I was wondering because we have a habbit of using on to quit our games. next question.
Does calcnet expect the shadow registers to remain intact? That is the only real issue with chaining it is we don't have the shadow registers to use in our own code unless they can be garbage when calling calcnet. And does calcnet expect the stack to remain sane for proper execution.
ok nother questoin coming from iambian this time. for a 255byte frame how many cc's does it take?
Shadow registers: CALCnet will "trash" them. CALCnet doesn't keep anything there in between interrupt invocations. If you care about your shadow registers, though, di/ei around the code that uses them.

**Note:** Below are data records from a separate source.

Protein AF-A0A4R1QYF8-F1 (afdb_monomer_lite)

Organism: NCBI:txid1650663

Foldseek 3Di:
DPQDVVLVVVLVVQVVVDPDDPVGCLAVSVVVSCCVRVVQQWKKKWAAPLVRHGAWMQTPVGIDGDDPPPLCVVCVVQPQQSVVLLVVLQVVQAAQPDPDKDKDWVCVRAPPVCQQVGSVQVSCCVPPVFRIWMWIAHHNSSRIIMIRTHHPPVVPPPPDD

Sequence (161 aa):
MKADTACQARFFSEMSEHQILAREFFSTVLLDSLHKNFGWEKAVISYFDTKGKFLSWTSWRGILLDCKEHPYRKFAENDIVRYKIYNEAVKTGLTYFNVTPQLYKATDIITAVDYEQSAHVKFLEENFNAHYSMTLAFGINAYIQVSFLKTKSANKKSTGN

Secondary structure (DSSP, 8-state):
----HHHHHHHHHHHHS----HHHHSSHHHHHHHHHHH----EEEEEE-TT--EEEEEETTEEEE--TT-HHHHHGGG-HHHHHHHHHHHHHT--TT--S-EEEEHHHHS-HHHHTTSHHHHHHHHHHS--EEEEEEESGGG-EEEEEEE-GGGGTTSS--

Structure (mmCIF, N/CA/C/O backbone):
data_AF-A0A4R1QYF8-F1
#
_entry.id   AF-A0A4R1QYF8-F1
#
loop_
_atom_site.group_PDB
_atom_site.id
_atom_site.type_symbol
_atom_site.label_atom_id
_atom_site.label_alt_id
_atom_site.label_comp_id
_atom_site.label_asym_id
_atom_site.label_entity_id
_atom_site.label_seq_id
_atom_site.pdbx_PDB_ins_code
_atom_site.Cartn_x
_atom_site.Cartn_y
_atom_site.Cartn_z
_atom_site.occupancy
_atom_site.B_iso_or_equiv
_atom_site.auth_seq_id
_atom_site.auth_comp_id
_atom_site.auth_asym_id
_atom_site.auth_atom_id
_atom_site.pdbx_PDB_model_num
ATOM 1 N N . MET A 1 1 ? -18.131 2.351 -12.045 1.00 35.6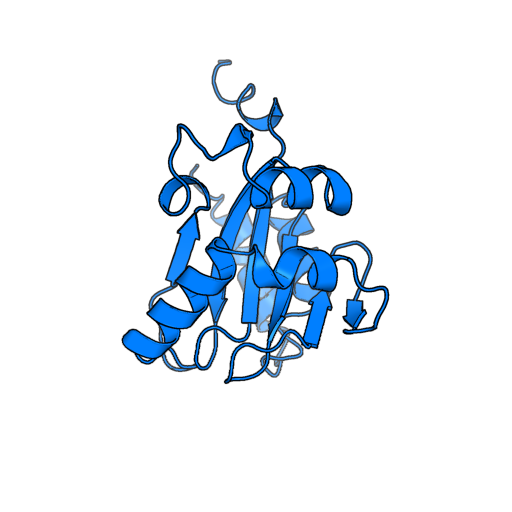6 1 MET A N 1
ATOM 2 C CA . MET A 1 1 ? -17.524 3.620 -12.502 1.00 35.66 1 MET A CA 1
ATOM 3 C C . MET A 1 1 ? -16.926 3.360 -13.878 1.00 35.66 1 MET A C 1
ATOM 5 O O . MET A 1 1 ? -15.979 2.589 -13.952 1.00 35.66 1 MET A O 1
ATOM 9 N N . LYS A 1 2 ? -17.515 3.883 -14.963 1.00 33.47 2 LYS A N 1
ATOM 10 C CA . LYS A 1 2 ? -16.852 3.883 -16.277 1.00 33.47 2 LYS A CA 1
ATOM 11 C C . LYS A 1 2 ? -15.816 5.003 -16.221 1.00 33.47 2 LYS A C 1
ATOM 13 O O . LYS A 1 2 ? -16.198 6.151 -16.033 1.00 33.47 2 LYS A O 1
ATOM 18 N N . ALA A 1 3 ? -14.534 4.660 -16.252 1.00 43.44 3 ALA A N 1
ATOM 19 C CA . ALA A 1 3 ? -13.496 5.665 -16.418 1.00 43.44 3 ALA A CA 1
ATOM 20 C C . ALA A 1 3 ? -13.699 6.336 -17.784 1.00 43.44 3 ALA A C 1
ATOM 22 O O . ALA A 1 3 ? -13.957 5.650 -18.772 1.00 43.44 3 ALA A O 1
ATOM 23 N N . ASP A 1 4 ? -13.668 7.663 -17.802 1.00 60.78 4 ASP A N 1
ATOM 24 C CA . ASP A 1 4 ? -13.917 8.467 -18.993 1.00 60.78 4 ASP A CA 1
ATOM 25 C C . ASP A 1 4 ? -12.803 8.210 -20.024 1.00 60.78 4 ASP A C 1
ATOM 27 O O . ASP A 1 4 ? -11.617 8.365 -19.719 1.00 60.78 4 ASP A O 1
ATOM 31 N N . THR A 1 5 ? -13.153 7.756 -21.229 1.00 64.44 5 THR A N 1
ATOM 32 C CA . THR A 1 5 ? -12.191 7.294 -22.247 1.00 64.44 5 THR A CA 1
ATOM 33 C C . THR A 1 5 ? -11.185 8.390 -22.621 1.00 64.44 5 THR A C 1
ATOM 35 O O . THR A 1 5 ? -10.025 8.107 -22.917 1.00 64.44 5 THR A O 1
ATOM 38 N N . ALA A 1 6 ? -11.603 9.658 -22.534 1.00 66.06 6 ALA A N 1
ATOM 39 C CA . ALA A 1 6 ? -10.751 10.820 -22.775 1.00 66.06 6 ALA A CA 1
ATOM 40 C C . ALA A 1 6 ? -9.676 11.009 -21.690 1.00 66.06 6 ALA A C 1
ATOM 42 O O . ALA A 1 6 ? -8.529 11.335 -21.992 1.00 66.06 6 ALA A O 1
ATOM 43 N N . CYS A 1 7 ? -10.032 10.761 -20.429 1.00 50.16 7 CYS A N 1
ATOM 44 C CA . CYS A 1 7 ? -9.123 10.831 -19.288 1.00 50.16 7 CYS A CA 1
ATOM 45 C C . CYS A 1 7 ? -8.037 9.747 -19.376 1.00 50.16 7 CYS A C 1
ATOM 47 O O . CYS A 1 7 ? -6.852 10.029 -19.203 1.00 50.16 7 CYS A O 1
ATOM 49 N N . GLN A 1 8 ? -8.432 8.523 -19.740 1.00 59.69 8 GLN A N 1
ATOM 50 C CA . GLN A 1 8 ? -7.490 7.431 -19.986 1.00 59.69 8 GLN A CA 1
ATOM 51 C C . GLN A 1 8 ? -6.538 7.758 -21.141 1.00 59.69 8 GLN A C 1
ATOM 53 O O . GLN A 1 8 ? -5.328 7.625 -20.983 1.00 59.69 8 GLN A O 1
ATOM 58 N N . ALA A 1 9 ? -7.062 8.231 -22.278 1.00 67.00 9 ALA A N 1
ATOM 59 C CA . ALA A 1 9 ? -6.247 8.592 -23.437 1.00 67.00 9 ALA A CA 1
ATOM 60 C C . ALA A 1 9 ? -5.231 9.700 -23.112 1.00 67.00 9 ALA A C 1
ATOM 62 O O . ALA A 1 9 ? -4.069 9.604 -23.501 1.00 67.00 9 ALA A O 1
ATOM 63 N N . ARG A 1 10 ? -5.645 10.715 -22.343 1.00 66.00 10 ARG A N 1
ATOM 64 C CA . ARG A 1 10 ? -4.761 11.796 -21.894 1.00 66.00 10 ARG A CA 1
ATOM 65 C C . ARG A 1 10 ? -3.663 11.290 -20.964 1.00 66.00 10 ARG A C 1
ATOM 67 O O . ARG A 1 10 ? -2.506 11.628 -21.181 1.00 66.00 10 ARG A O 1
ATOM 74 N N . PHE A 1 11 ? -4.010 10.456 -19.984 1.00 62.56 11 PHE A N 1
ATOM 75 C CA . PHE A 1 11 ? -3.032 9.823 -19.100 1.00 62.56 11 PHE A CA 1
ATOM 76 C C . PHE A 1 11 ? -2.001 9.013 -19.898 1.00 62.56 11 PHE A C 1
ATOM 78 O O . PHE A 1 11 ? -0.804 9.206 -19.718 1.00 62.56 11 PHE A O 1
ATOM 85 N N . PHE A 1 12 ? -2.440 8.153 -20.823 1.00 64.38 12 PHE A N 1
ATOM 86 C CA . PHE A 1 12 ? -1.517 7.359 -21.641 1.00 64.38 12 PHE A CA 1
ATOM 87 C C . PHE A 1 12 ? -0.641 8.223 -22.550 1.00 64.38 12 PHE A C 1
ATOM 89 O O . PHE A 1 12 ? 0.540 7.922 -22.685 1.00 64.38 12 PHE A O 1
ATOM 96 N N . SER A 1 13 ? -1.178 9.306 -23.121 1.00 63.56 13 SER A N 1
ATOM 97 C CA . SER A 1 13 ? -0.391 10.266 -23.903 1.00 63.56 13 SER A CA 1
ATOM 98 C C . SER A 1 13 ? 0.681 10.933 -23.039 1.00 63.56 13 SER A C 1
ATOM 100 O O . SER A 1 13 ? 1.857 10.868 -23.388 1.00 63.56 13 SER A O 1
ATOM 102 N N . GLU A 1 14 ? 0.297 11.481 -21.879 1.00 64.38 14 GLU A N 1
ATOM 103 C CA . GLU A 1 14 ? 1.219 12.111 -20.922 1.00 64.38 14 GLU A CA 1
ATOM 104 C C . GLU A 1 14 ? 2.306 11.120 -20.474 1.00 64.38 14 GLU A C 1
ATOM 106 O O . GLU A 1 14 ? 3.479 11.472 -20.440 1.00 64.38 14 GLU A O 1
ATOM 111 N N . MET A 1 15 ? 1.954 9.862 -20.194 1.00 64.69 15 MET A N 1
ATOM 112 C CA . MET A 1 15 ? 2.921 8.826 -19.814 1.00 64.69 15 MET A CA 1
ATOM 113 C C . MET A 1 15 ? 3.792 8.343 -20.985 1.00 64.69 15 MET A C 1
ATOM 115 O O . MET A 1 15 ? 4.913 7.906 -20.753 1.00 64.69 15 MET A O 1
ATOM 119 N N . SER A 1 16 ? 3.314 8.411 -22.231 1.00 58.72 16 SER A N 1
ATOM 120 C CA . SER A 1 16 ? 4.072 7.970 -23.415 1.00 58.72 16 SER A CA 1
ATOM 121 C C . SER A 1 16 ? 5.167 8.949 -23.842 1.00 58.72 16 SER A C 1
ATOM 123 O O . SER A 1 16 ? 6.197 8.526 -24.362 1.00 58.72 16 SER A O 1
ATOM 125 N N . GLU A 1 17 ? 4.977 10.246 -23.577 1.00 60.31 17 GLU A N 1
ATOM 126 C CA . GLU A 1 17 ? 5.995 11.288 -23.797 1.00 60.31 17 GLU A CA 1
ATOM 127 C C . GLU A 1 17 ? 7.201 11.120 -22.865 1.00 60.31 17 GLU A C 1
ATOM 129 O O . GLU A 1 17 ? 8.295 11.626 -23.112 1.00 60.31 17 GLU A O 1
ATOM 134 N N . HIS A 1 18 ? 7.003 10.362 -21.797 1.00 59.06 18 HIS A N 1
ATOM 135 C CA . HIS A 1 18 ? 7.962 10.112 -20.756 1.00 59.06 18 HIS A CA 1
ATOM 136 C C . HIS A 1 18 ? 8.634 8.738 -20.987 1.00 59.06 18 HIS A C 1
ATOM 138 O O . HIS A 1 18 ? 8.145 7.701 -20.541 1.00 59.06 18 HIS A O 1
ATOM 144 N N . GLN A 1 19 ? 9.781 8.693 -21.679 1.00 48.06 19 GLN A N 1
ATOM 145 C CA . GLN A 1 19 ? 10.634 7.492 -21.692 1.00 48.06 19 GLN A CA 1
ATOM 146 C C . GLN A 1 19 ? 11.305 7.338 -20.325 1.00 48.06 19 GLN A C 1
ATOM 148 O O . GLN A 1 19 ? 12.360 7.926 -20.093 1.00 48.06 19 GLN A O 1
ATOM 153 N N . ILE A 1 20 ? 10.689 6.584 -19.409 1.00 54.72 20 ILE A N 1
ATOM 154 C CA . ILE A 1 20 ? 11.172 6.510 -18.028 1.00 54.72 20 ILE A CA 1
ATOM 155 C C . ILE A 1 20 ? 11.542 5.095 -17.566 1.00 54.72 20 ILE A C 1
ATOM 157 O O . ILE A 1 20 ? 10.816 4.129 -17.794 1.00 54.72 20 ILE A O 1
ATOM 161 N N . LEU A 1 21 ? 12.653 4.981 -16.828 1.00 57.31 21 LEU A N 1
ATOM 162 C CA . LEU A 1 21 ? 12.956 3.812 -16.000 1.00 57.31 21 LEU A CA 1
ATOM 163 C C . LEU A 1 21 ? 11.883 3.633 -14.905 1.00 57.31 21 LEU A C 1
ATOM 165 O O . LEU A 1 21 ? 11.302 4.599 -14.419 1.00 57.31 21 LEU A O 1
ATOM 169 N N . ALA A 1 22 ? 11.639 2.402 -14.440 1.00 55.56 22 ALA A N 1
ATOM 170 C CA . ALA A 1 22 ? 10.560 2.106 -13.480 1.00 55.56 22 ALA A CA 1
ATOM 171 C C . ALA A 1 22 ? 10.576 2.989 -12.209 1.00 55.56 22 ALA A C 1
ATOM 173 O O . ALA A 1 22 ? 9.527 3.418 -11.740 1.00 55.56 22 ALA A O 1
ATOM 174 N N . ARG A 1 23 ? 11.763 3.322 -11.679 1.00 55.38 23 ARG A N 1
ATOM 175 C CA . ARG A 1 23 ? 11.940 4.192 -10.489 1.00 55.38 23 ARG A CA 1
ATOM 176 C C . ARG A 1 23 ? 11.431 5.628 -10.677 1.00 55.38 23 ARG A C 1
ATOM 178 O O . ARG A 1 23 ? 11.261 6.378 -9.729 1.00 55.38 23 ARG A O 1
ATOM 185 N N . GLU A 1 24 ? 11.294 6.017 -11.923 1.00 61.03 24 GLU A N 1
ATOM 186 C CA . GLU A 1 24 ? 11.178 7.385 -12.393 1.00 61.03 24 GLU A CA 1
ATOM 187 C C . GLU A 1 24 ? 9.745 7.509 -12.986 1.00 61.03 24 GLU A C 1
ATOM 189 O O . GLU A 1 24 ? 9.099 8.543 -12.815 1.00 61.03 24 GLU A O 1
ATOM 194 N N . PHE A 1 25 ? 9.167 6.394 -13.474 1.00 64.69 25 PHE A N 1
ATOM 195 C CA . PHE A 1 25 ? 7.723 6.197 -13.665 1.00 64.69 25 PHE A CA 1
ATOM 196 C C . PHE A 1 25 ? 6.937 6.230 -12.345 1.00 64.69 25 PHE A C 1
ATOM 198 O O . PHE A 1 25 ? 5.965 6.964 -12.235 1.00 64.69 25 PHE A O 1
ATOM 205 N N . PHE A 1 26 ? 7.346 5.492 -11.309 1.00 65.62 26 PHE A N 1
ATOM 206 C CA . PHE A 1 26 ? 6.633 5.452 -10.020 1.00 65.62 26 PHE A CA 1
ATOM 207 C C . PHE A 1 26 ? 6.977 6.648 -9.105 1.00 65.62 26 PHE A C 1
ATOM 209 O O . PHE A 1 26 ? 7.324 6.504 -7.935 1.00 65.62 26 PHE A O 1
ATOM 216 N N . SER A 1 27 ? 6.895 7.860 -9.635 1.00 68.31 27 SER A N 1
ATOM 217 C CA . SER A 1 27 ? 7.317 9.086 -8.952 1.00 68.31 27 SER A CA 1
ATOM 218 C C . SER A 1 27 ? 6.140 10.004 -8.610 1.00 68.31 27 SER A C 1
ATOM 220 O O . SER A 1 27 ? 4.971 9.672 -8.825 1.00 68.31 27 SER A O 1
ATOM 222 N N . THR A 1 28 ? 6.446 11.194 -8.088 1.00 67.56 28 THR A N 1
ATOM 223 C CA . THR A 1 28 ? 5.459 12.271 -7.924 1.00 67.56 28 THR A CA 1
ATOM 224 C C . THR A 1 28 ? 4.788 12.635 -9.249 1.00 67.56 28 THR A C 1
ATOM 226 O O . THR A 1 28 ? 3.611 12.956 -9.236 1.00 67.56 28 THR A O 1
ATOM 229 N N . VAL A 1 29 ? 5.466 12.474 -10.394 1.00 70.62 29 VAL A N 1
ATOM 230 C CA . VAL A 1 29 ? 4.891 12.722 -11.730 1.00 70.62 29 VAL A CA 1
ATOM 231 C C . VAL A 1 29 ? 3.693 11.811 -12.007 1.00 70.62 29 VAL A C 1
ATOM 233 O O . VAL A 1 29 ? 2.661 12.265 -12.501 1.00 70.62 29 VAL A O 1
ATOM 236 N N . LEU A 1 30 ? 3.791 10.529 -11.641 1.00 74.25 30 LEU A N 1
ATOM 237 C CA . LEU A 1 30 ? 2.667 9.602 -11.755 1.00 74.25 30 LEU A CA 1
ATOM 238 C C . LEU A 1 30 ? 1.537 9.997 -10.807 1.00 74.25 30 LEU A C 1
ATOM 240 O O . LEU A 1 30 ? 0.380 9.981 -11.215 1.00 74.25 30 LEU A O 1
ATOM 244 N N . LEU A 1 31 ? 1.851 10.371 -9.565 1.00 76.06 31 LEU A N 1
ATOM 245 C CA . LEU A 1 31 ? 0.839 10.833 -8.610 1.00 76.06 31 LEU A CA 1
ATOM 246 C C . LEU A 1 31 ? 0.109 12.083 -9.112 1.00 76.06 31 LEU A C 1
ATOM 248 O O . LEU A 1 31 ? -1.117 12.136 -9.044 1.00 76.06 31 LEU A O 1
ATOM 252 N N . ASP A 1 32 ? 0.839 13.039 -9.679 1.00 74.56 32 ASP A N 1
ATOM 253 C CA . ASP A 1 32 ? 0.286 14.273 -10.230 1.00 74.56 32 ASP A CA 1
ATOM 254 C C . ASP A 1 32 ? -0.590 13.988 -11.452 1.00 74.56 32 ASP A C 1
ATOM 256 O O . ASP A 1 32 ? -1.689 14.531 -11.568 1.00 74.56 32 ASP A O 1
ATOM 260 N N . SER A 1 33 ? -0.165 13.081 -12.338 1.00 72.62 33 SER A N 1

Stack: Doesn't care where the stack is, just make sure it has a half-dozen to a dozen spaces to use. IF you need to use sp specifically for something like that clever buffer-clearing routine, di/ei around that.
CCs for a 255-byte frame: no way to tell. Depends on the receiver if it's a directed frame, depends how long it needs to wait to get control over the clock line for directed and broadcast frames. It may take several interrupt invocations for the data to actually go out depending on the state of the network.
KermMartian wrote:
Shadow registers: CALCnet will "trash" them. CALCnet doesn't keep anything there in between interrupt invocations. If you care about your shadow registers, though, di/ei around the code that uses them.
well we would be using them in our own interrupts where calcnet wont be called till the end of them anyway
KermMartian wrote:
Stack: Doesn't care where the stack is, just make sure it has a half-dozen to a dozen spaces to use. IF you need to use sp specifically for something like that clever buffer-clearing routine, di/ei around that.
Thank You very much for this info
KermMartian wrote:
CCs for a 255-byte frame: no way to tell. Depends on the receiver if it's a directed frame, depends how long it needs to wait to get control over the clock line for directed and broadcast frames. It may take several interrupt invocations for the data to actually go out depending on the state of the network.
mmkmay hopefully it wont go over 120000cc's or what ever that number is in 6mhz (i think thats the 15mhz value iambian gave me) thanks tho ^^
Iambian was wondering how he would find Dcs and its version number from an external flash app?
kinda realized this is important to even use calcnet from a flash app....
we are also wondering what the consequences of possibly moving the whole portion of calcnet that resides in ram(the routeins at $9999) would be if we so needed to for our purposes
also does calcnet/dcs use the asm_flags
Well, I can give you the BCall that you can use to find Doors CS, but there's no easily-found exposed version number. Moving the routine would not be advised, as it uses quite a number of absolute calls and jumps, as I recall. DCS uses a single asm_flag byte for running and indexing programs. CALCnet does not touch them.
*bump* Did you have any further questions here, Geekboy or Iambian? I've been off Cemetech for the past week or so, and I wanted to check if I missed any questions from you guys. I will also try to be on HCWP later.